Categories
Historical Theology Theology

TGD Quiz: Knowledge

Here’s a quiz for today. Who said the following:

Look for him [God] by taking yourself as the starting point. Learn who it is who within you makes everything his own and says ‘My God, my mind, my thought, my soul, my body.’ Learn the sources of sorrow, joy, love, hate. Learn how it happens that one watches without willing, rests without willing, becomes angry without willing, loves without willing. If you carefully investigate these matters, you will find him [God] in yourself.

(a) Oprah
(b) Dr. Phil
(c) Robert Pirsig (author of “Zen and the Art of Motorcycle Maintenance”)
(d) Deepak Chopra

Continue reading to see the correct answer.

Answer:

While the answer could be “all of the above,” in fact this was written about 1,200 years ago by a Gnostic teacher. This quote comes from Volume 1 of Jaroslov Pelikan’s The Christian Tradition: A History of the Development of Doctrine. In a chapter titled “Outside the Mainstream,” Pelikan describes early “Christian Gnostic” thought.

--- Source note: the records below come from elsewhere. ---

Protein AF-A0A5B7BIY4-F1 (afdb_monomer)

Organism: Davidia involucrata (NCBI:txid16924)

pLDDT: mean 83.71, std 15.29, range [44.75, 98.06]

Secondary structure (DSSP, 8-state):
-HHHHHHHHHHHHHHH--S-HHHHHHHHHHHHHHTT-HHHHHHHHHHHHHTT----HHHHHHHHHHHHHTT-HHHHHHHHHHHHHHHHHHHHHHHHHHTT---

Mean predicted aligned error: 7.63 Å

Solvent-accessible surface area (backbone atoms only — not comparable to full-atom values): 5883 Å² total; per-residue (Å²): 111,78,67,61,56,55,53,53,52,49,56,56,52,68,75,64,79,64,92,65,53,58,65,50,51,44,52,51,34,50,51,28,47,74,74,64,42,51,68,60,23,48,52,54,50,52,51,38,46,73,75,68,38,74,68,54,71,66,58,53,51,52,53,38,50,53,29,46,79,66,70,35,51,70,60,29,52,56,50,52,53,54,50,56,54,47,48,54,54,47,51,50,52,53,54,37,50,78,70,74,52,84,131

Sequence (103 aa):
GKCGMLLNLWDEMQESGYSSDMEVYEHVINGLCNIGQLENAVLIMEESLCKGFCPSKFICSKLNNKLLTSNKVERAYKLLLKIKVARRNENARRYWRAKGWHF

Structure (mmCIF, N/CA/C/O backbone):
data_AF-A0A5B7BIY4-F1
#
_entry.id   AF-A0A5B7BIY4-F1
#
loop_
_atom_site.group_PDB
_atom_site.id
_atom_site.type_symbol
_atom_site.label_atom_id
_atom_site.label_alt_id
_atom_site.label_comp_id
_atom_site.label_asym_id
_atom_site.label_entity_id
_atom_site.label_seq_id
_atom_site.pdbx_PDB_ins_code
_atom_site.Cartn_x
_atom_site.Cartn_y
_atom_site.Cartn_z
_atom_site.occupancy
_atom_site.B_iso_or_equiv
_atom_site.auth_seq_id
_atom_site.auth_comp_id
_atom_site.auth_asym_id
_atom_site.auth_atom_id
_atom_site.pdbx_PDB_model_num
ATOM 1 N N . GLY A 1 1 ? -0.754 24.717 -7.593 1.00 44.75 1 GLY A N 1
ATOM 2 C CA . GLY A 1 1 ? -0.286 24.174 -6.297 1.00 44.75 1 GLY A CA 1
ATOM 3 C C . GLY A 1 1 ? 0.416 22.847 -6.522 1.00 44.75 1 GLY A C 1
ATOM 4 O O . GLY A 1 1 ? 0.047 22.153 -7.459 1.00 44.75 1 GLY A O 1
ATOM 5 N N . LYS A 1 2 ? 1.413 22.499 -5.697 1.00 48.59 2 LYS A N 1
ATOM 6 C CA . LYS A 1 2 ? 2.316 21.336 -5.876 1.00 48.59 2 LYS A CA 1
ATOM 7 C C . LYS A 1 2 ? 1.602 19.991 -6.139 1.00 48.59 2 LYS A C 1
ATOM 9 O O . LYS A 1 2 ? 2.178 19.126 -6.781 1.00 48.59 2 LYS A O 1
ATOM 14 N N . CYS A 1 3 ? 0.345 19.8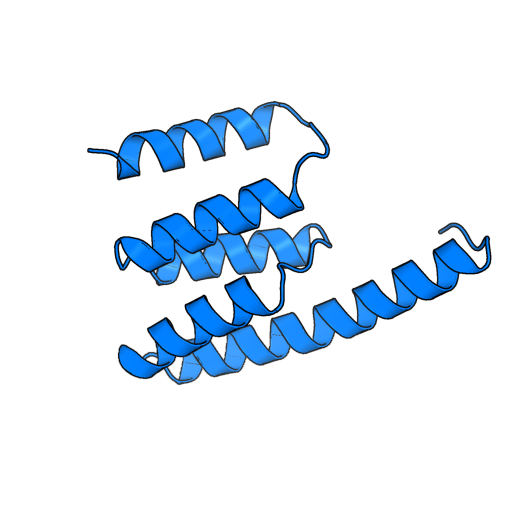44 -5.713 1.00 53.84 3 CYS A N 1
ATOM 15 C CA . CYS A 1 3 ? -0.474 18.649 -5.943 1.00 53.84 3 CYS A CA 1
ATOM 16 C C . CYS A 1 3 ? -0.831 18.408 -7.417 1.00 53.84 3 CYS A C 1
ATOM 18 O O . CYS A 1 3 ? -0.835 17.263 -7.846 1.00 53.84 3 CYS A O 1
ATOM 20 N N . GLY A 1 4 ? -1.104 19.467 -8.190 1.00 61.59 4 GLY A N 1
ATOM 21 C CA . GLY A 1 4 ? -1.452 19.323 -9.610 1.00 61.59 4 GLY A CA 1
ATOM 22 C C . GLY A 1 4 ? -0.267 18.838 -10.447 1.00 61.59 4 GLY A C 1
ATOM 23 O O . GLY A 1 4 ? -0.436 18.024 -11.338 1.00 61.59 4 GLY A O 1
ATOM 24 N N . MET A 1 5 ? 0.951 19.256 -10.088 1.00 67.06 5 MET A N 1
ATOM 25 C CA . MET A 1 5 ? 2.165 18.790 -10.767 1.00 67.06 5 MET A CA 1
ATOM 26 C C . MET A 1 5 ? 2.465 17.315 -10.484 1.00 67.06 5 MET A C 1
ATOM 28 O O . MET A 1 5 ? 2.944 16.623 -11.368 1.00 67.06 5 MET A O 1
ATOM 32 N N . LEU A 1 6 ? 2.175 16.823 -9.272 1.00 62.97 6 LEU A N 1
ATOM 33 C CA . LEU A 1 6 ? 2.419 15.422 -8.911 1.00 62.97 6 LEU A CA 1
ATOM 34 C C . LEU A 1 6 ? 1.496 14.459 -9.677 1.00 62.97 6 LEU A C 1
ATOM 36 O O . LEU A 1 6 ? 1.937 13.384 -10.058 1.00 62.97 6 LEU A O 1
ATOM 40 N N . LEU A 1 7 ? 0.233 14.845 -9.887 1.00 66.19 7 LEU A N 1
ATOM 41 C CA . LEU A 1 7 ? -0.735 14.044 -10.645 1.00 66.19 7 LEU A CA 1
ATOM 42 C C . LEU A 1 7 ? -0.441 14.080 -12.149 1.00 66.19 7 LEU A C 1
ATOM 44 O O . LEU A 1 7 ? -0.460 13.042 -12.790 1.00 66.19 7 LEU A O 1
ATOM 48 N N . ASN A 1 8 ? -0.070 15.238 -12.695 1.00 68.81 8 ASN A N 1
ATOM 49 C CA . ASN A 1 8 ? 0.312 15.319 -14.106 1.00 68.81 8 ASN A CA 1
ATOM 50 C C . ASN A 1 8 ? 1.592 14.518 -14.397 1.00 68.81 8 ASN A C 1
ATOM 52 O O . ASN A 1 8 ? 1.655 13.802 -15.387 1.00 68.81 8 ASN A O 1
ATOM 56 N N . LEU A 1 9 ? 2.589 14.586 -13.503 1.00 66.81 9 LEU A N 1
ATOM 57 C CA . LEU A 1 9 ? 3.798 13.765 -13.605 1.00 66.81 9 LEU A CA 1
ATOM 58 C C . LEU A 1 9 ? 3.459 12.269 -13.527 1.00 66.81 9 LEU A C 1
ATOM 60 O O . LEU A 1 9 ? 4.070 11.461 -14.213 1.00 66.81 9 LEU A O 1
ATOM 64 N N . TRP A 1 10 ? 2.480 11.895 -12.702 1.00 64.50 10 TRP A N 1
ATOM 65 C CA . TRP A 1 10 ? 2.005 10.518 -12.599 1.00 64.50 10 TRP A CA 1
ATOM 66 C C . TRP A 1 10 ? 1.419 10.004 -13.923 1.00 64.50 10 TRP A C 1
ATOM 68 O O . TRP A 1 10 ? 1.774 8.908 -14.360 1.00 64.50 10 TRP A O 1
ATOM 78 N N . ASP A 1 11 ? 0.583 10.810 -14.576 1.00 68.19 11 ASP A N 1
ATOM 79 C CA . ASP A 1 11 ? -0.038 10.456 -15.854 1.00 68.19 11 ASP A CA 1
ATOM 80 C C . ASP A 1 11 ? 1.010 10.338 -16.977 1.00 68.19 11 ASP A C 1
ATOM 82 O O . ASP A 1 11 ? 1.035 9.338 -17.692 1.00 68.19 11 ASP A O 1
ATOM 86 N N . GLU A 1 12 ? 1.956 11.279 -17.064 1.00 65.88 12 GLU A N 1
ATOM 87 C CA . GLU A 1 12 ? 3.060 11.221 -18.039 1.00 65.88 12 GLU A CA 1
ATOM 88 C C . GLU A 1 12 ? 3.973 9.998 -17.828 1.00 65.88 12 GLU A C 1
ATOM 90 O O . GLU A 1 12 ? 4.451 9.381 -18.783 1.00 65.88 12 GLU A O 1
ATOM 95 N N . MET A 1 13 ? 4.213 9.601 -16.574 1.00 63.06 13 MET A N 1
ATOM 96 C CA . MET A 1 13 ? 5.056 8.444 -16.267 1.00 63.06 13 MET A CA 1
ATOM 97 C C . MET A 1 13 ? 4.391 7.120 -16.650 1.00 63.06 13 MET A C 1
ATOM 99 O O . MET A 1 13 ? 5.083 6.231 -17.154 1.00 63.06 13 MET A O 1
ATOM 103 N N . GLN A 1 14 ? 3.069 7.004 -16.485 1.00 61.25 14 GLN A N 1
ATOM 104 C CA . GLN A 1 14 ? 2.296 5.835 -16.922 1.00 61.25 14 GLN A CA 1
ATOM 105 C C . GLN A 1 14 ? 2.393 5.603 -18.433 1.00 61.25 14 GLN A C 1
ATOM 107 O O . GLN A 1 14 ? 2.438 4.454 -18.873 1.00 61.25 14 GLN A O 1
ATOM 112 N N . GLU A 1 15 ? 2.472 6.675 -19.222 1.00 61.50 15 GLU A N 1
ATOM 113 C CA . GLU A 1 15 ? 2.585 6.596 -20.682 1.00 61.50 15 GLU A CA 1
ATOM 114 C C . GLU A 1 15 ? 3.998 6.209 -21.163 1.00 61.50 15 GLU A C 1
ATOM 116 O O . GLU A 1 15 ? 4.160 5.721 -22.281 1.00 61.50 15 GLU A O 1
ATOM 121 N N . SER A 1 16 ? 5.027 6.369 -20.320 1.00 51.72 16 SER A N 1
ATOM 122 C CA . SER A 1 16 ? 6.439 6.249 -20.725 1.00 51.72 16 SER A CA 1
ATOM 123 C C . SER A 1 16 ? 7.058 4.840 -20.640 1.00 51.72 16 SER A C 1
ATOM 125 O O . SER A 1 16 ? 8.138 4.618 -21.185 1.00 51.72 16 SER A O 1
ATOM 127 N N . GLY A 1 17 ? 6.409 3.869 -19.983 1.00 45.53 17 GLY A N 1
ATOM 128 C CA . GLY A 1 17 ? 6.824 2.454 -20.003 1.00 45.53 17 GLY A CA 1
ATOM 129 C C . GLY A 1 17 ? 8.155 2.095 -19.310 1.00 45.53 17 GLY A C 1
ATOM 130 O O . GLY A 1 17 ? 8.667 0.997 -19.535 1.00 45.53 17 GLY A O 1
ATOM 131 N N . TYR A 1 18 ? 8.736 2.970 -18.477 1.00 48.22 18 TYR A N 1
ATOM 132 C CA . TYR A 1 18 ? 10.035 2.734 -17.823 1.00 48.22 18 TYR A CA 1
ATOM 133 C C . TYR A 1 18 ? 9.945 2.102 -16.422 1.00 48.22 18 TYR A C 1
ATOM 135 O O . TYR A 1 18 ? 9.195 2.539 -15.558 1.00 48.22 18 TYR A O 1
ATOM 143 N N . SER A 1 19 ? 10.833 1.131 -16.173 1.00 46.03 19 SER A N 1
ATOM 144 C CA . SER A 1 19 ? 10.976 0.291 -14.970 1.00 46.03 19 SER A CA 1
ATOM 145 C C . SER A 1 19 ? 11.546 0.990 -13.717 1.00 46.03 19 SER A C 1
ATOM 147 O O . SER A 1 19 ? 12.270 0.366 -12.936 1.00 46.03 19 SER A O 1
ATOM 149 N N . SER A 1 20 ? 11.272 2.282 -13.511 1.00 52.81 20 SER A N 1
ATOM 150 C CA . SER A 1 20 ? 11.654 3.036 -12.296 1.00 52.81 20 SER A CA 1
ATOM 151 C C . SER A 1 20 ? 10.616 2.916 -11.163 1.00 52.81 20 SER A C 1
ATOM 153 O O . SER A 1 20 ? 10.662 3.634 -10.164 1.00 52.81 20 SER A O 1
ATOM 155 N N . ASP A 1 21 ? 9.691 1.967 -11.309 1.00 68.62 21 ASP A N 1
ATOM 156 C CA . ASP A 1 21 ? 8.356 1.954 -10.717 1.00 68.62 21 ASP A CA 1
ATOM 157 C C . ASP A 1 21 ? 8.295 2.159 -9.194 1.00 68.62 21 ASP A C 1
ATOM 159 O O . ASP A 1 21 ? 7.560 3.020 -8.713 1.00 68.62 21 ASP A O 1
ATOM 163 N N . MET A 1 22 ? 9.051 1.395 -8.398 1.00 76.75 22 MET A N 1
ATOM 164 C CA . MET A 1 22 ? 8.833 1.344 -6.942 1.00 76.75 22 MET A CA 1
ATOM 165 C C . MET A 1 22 ? 9.124 2.675 -6.234 1.00 76.75 22 MET A C 1
ATOM 167 O O . MET A 1 22 ? 8.316 3.110 -5.412 1.00 76.75 22 MET A O 1
ATOM 171 N N . GLU A 1 23 ? 10.244 3.335 -6.542 1.00 81.19 23 GLU A N 1
ATOM 172 C CA . GLU A 1 23 ? 10.599 4.606 -5.893 1.00 81.19 23 GLU A CA 1
ATOM 173 C C . GLU A 1 23 ? 9.600 5.713 -6.239 1.00 81.19 23 GLU A C 1
ATOM 175 O O . GLU A 1 23 ? 9.301 6.562 -5.398 1.00 81.19 23 GLU A O 1
ATOM 180 N N . VAL A 1 24 ? 9.031 5.676 -7.442 1.00 84.12 24 VAL A N 1
ATOM 181 C CA . VAL A 1 24 ? 8.022 6.633 -7.903 1.00 84.12 24 VAL A CA 1
ATOM 182 C C . VAL A 1 24 ? 6.721 6.446 -7.133 1.00 84.12 24 VAL A C 1
ATOM 184 O O . VAL A 1 24 ? 6.224 7.411 -6.547 1.00 84.12 24 VAL A O 1
ATOM 187 N N . TYR A 1 25 ? 6.211 5.209 -7.044 1.00 89.12 25 TYR A N 1
ATOM 188 C CA . TYR A 1 25 ? 5.052 4.898 -6.199 1.00 89.12 25 TYR A CA 1
ATOM 189 C C . TYR A 1 25 ? 5.280 5.392 -4.769 1.00 89.12 25 TYR A C 1
ATOM 191 O O . TYR A 1 25 ? 4.412 6.041 -4.187 1.00 89.12 25 TYR A O 1
ATOM 199 N N . GLU A 1 26 ? 6.460 5.139 -4.200 1.00 92.69 26 GLU A N 1
ATOM 200 C CA . GLU A 1 26 ? 6.794 5.580 -2.847 1.00 92.69 26 GLU A CA 1
ATOM 201 C C . GLU A 1 26 ? 6.766 7.102 -2.689 1.00 92.69 26 GLU A C 1
ATOM 203 O O . GLU A 1 26 ? 6.170 7.601 -1.728 1.00 92.69 26 GLU A O 1
ATOM 208 N N . HIS A 1 27 ? 7.342 7.848 -3.634 1.00 92.25 27 HIS A N 1
ATOM 209 C CA . HIS A 1 27 ? 7.318 9.310 -3.620 1.00 92.25 27 HIS A CA 1
ATOM 210 C C . HIS A 1 27 ? 5.897 9.864 -3.744 1.00 92.25 27 HIS A C 1
ATOM 212 O O . HIS A 1 27 ? 5.518 10.748 -2.967 1.00 92.25 27 HIS A O 1
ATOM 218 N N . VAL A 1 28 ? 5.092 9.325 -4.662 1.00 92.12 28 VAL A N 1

It’s abundantly clear from Pelikan’s description that the qualifier “Christian” here is simply one of convenience, to distinguish these Gnostic movements from Gnosticisms that branched off from Judaism or classical paganism. The Gnostic systems, with their panoply of “aeons,” and “archons,” the god-being who is a “pleroma” or collection of thought-like emanations, the “demiurge” who is the creator but also is a sort of anti-God, and the Jesus who is a non-physical spirit who never actually suffered, clearly are drastic mutations of the Apostolic Christian teaching about the unity of God, the humanity and divinity of Christ, and the physical nature of Christ’s suffering on the cross. In this sense, they are not “Christian” at all.

But what’s most interesting to me as I learn more about these early heresies is how the same themes have continued to resonate through millennia, even to today’s pop spirituality. There is nothing new under the Sun. (Ecclesiastes 1:9.) It’s vital to understand how Christian and other religious thought and doctrine have developed through history so that “new” movements can be placed in context. Historical study gives us perspective that helps avoid embracing spiritual fads that are nothing more than ancient mischief.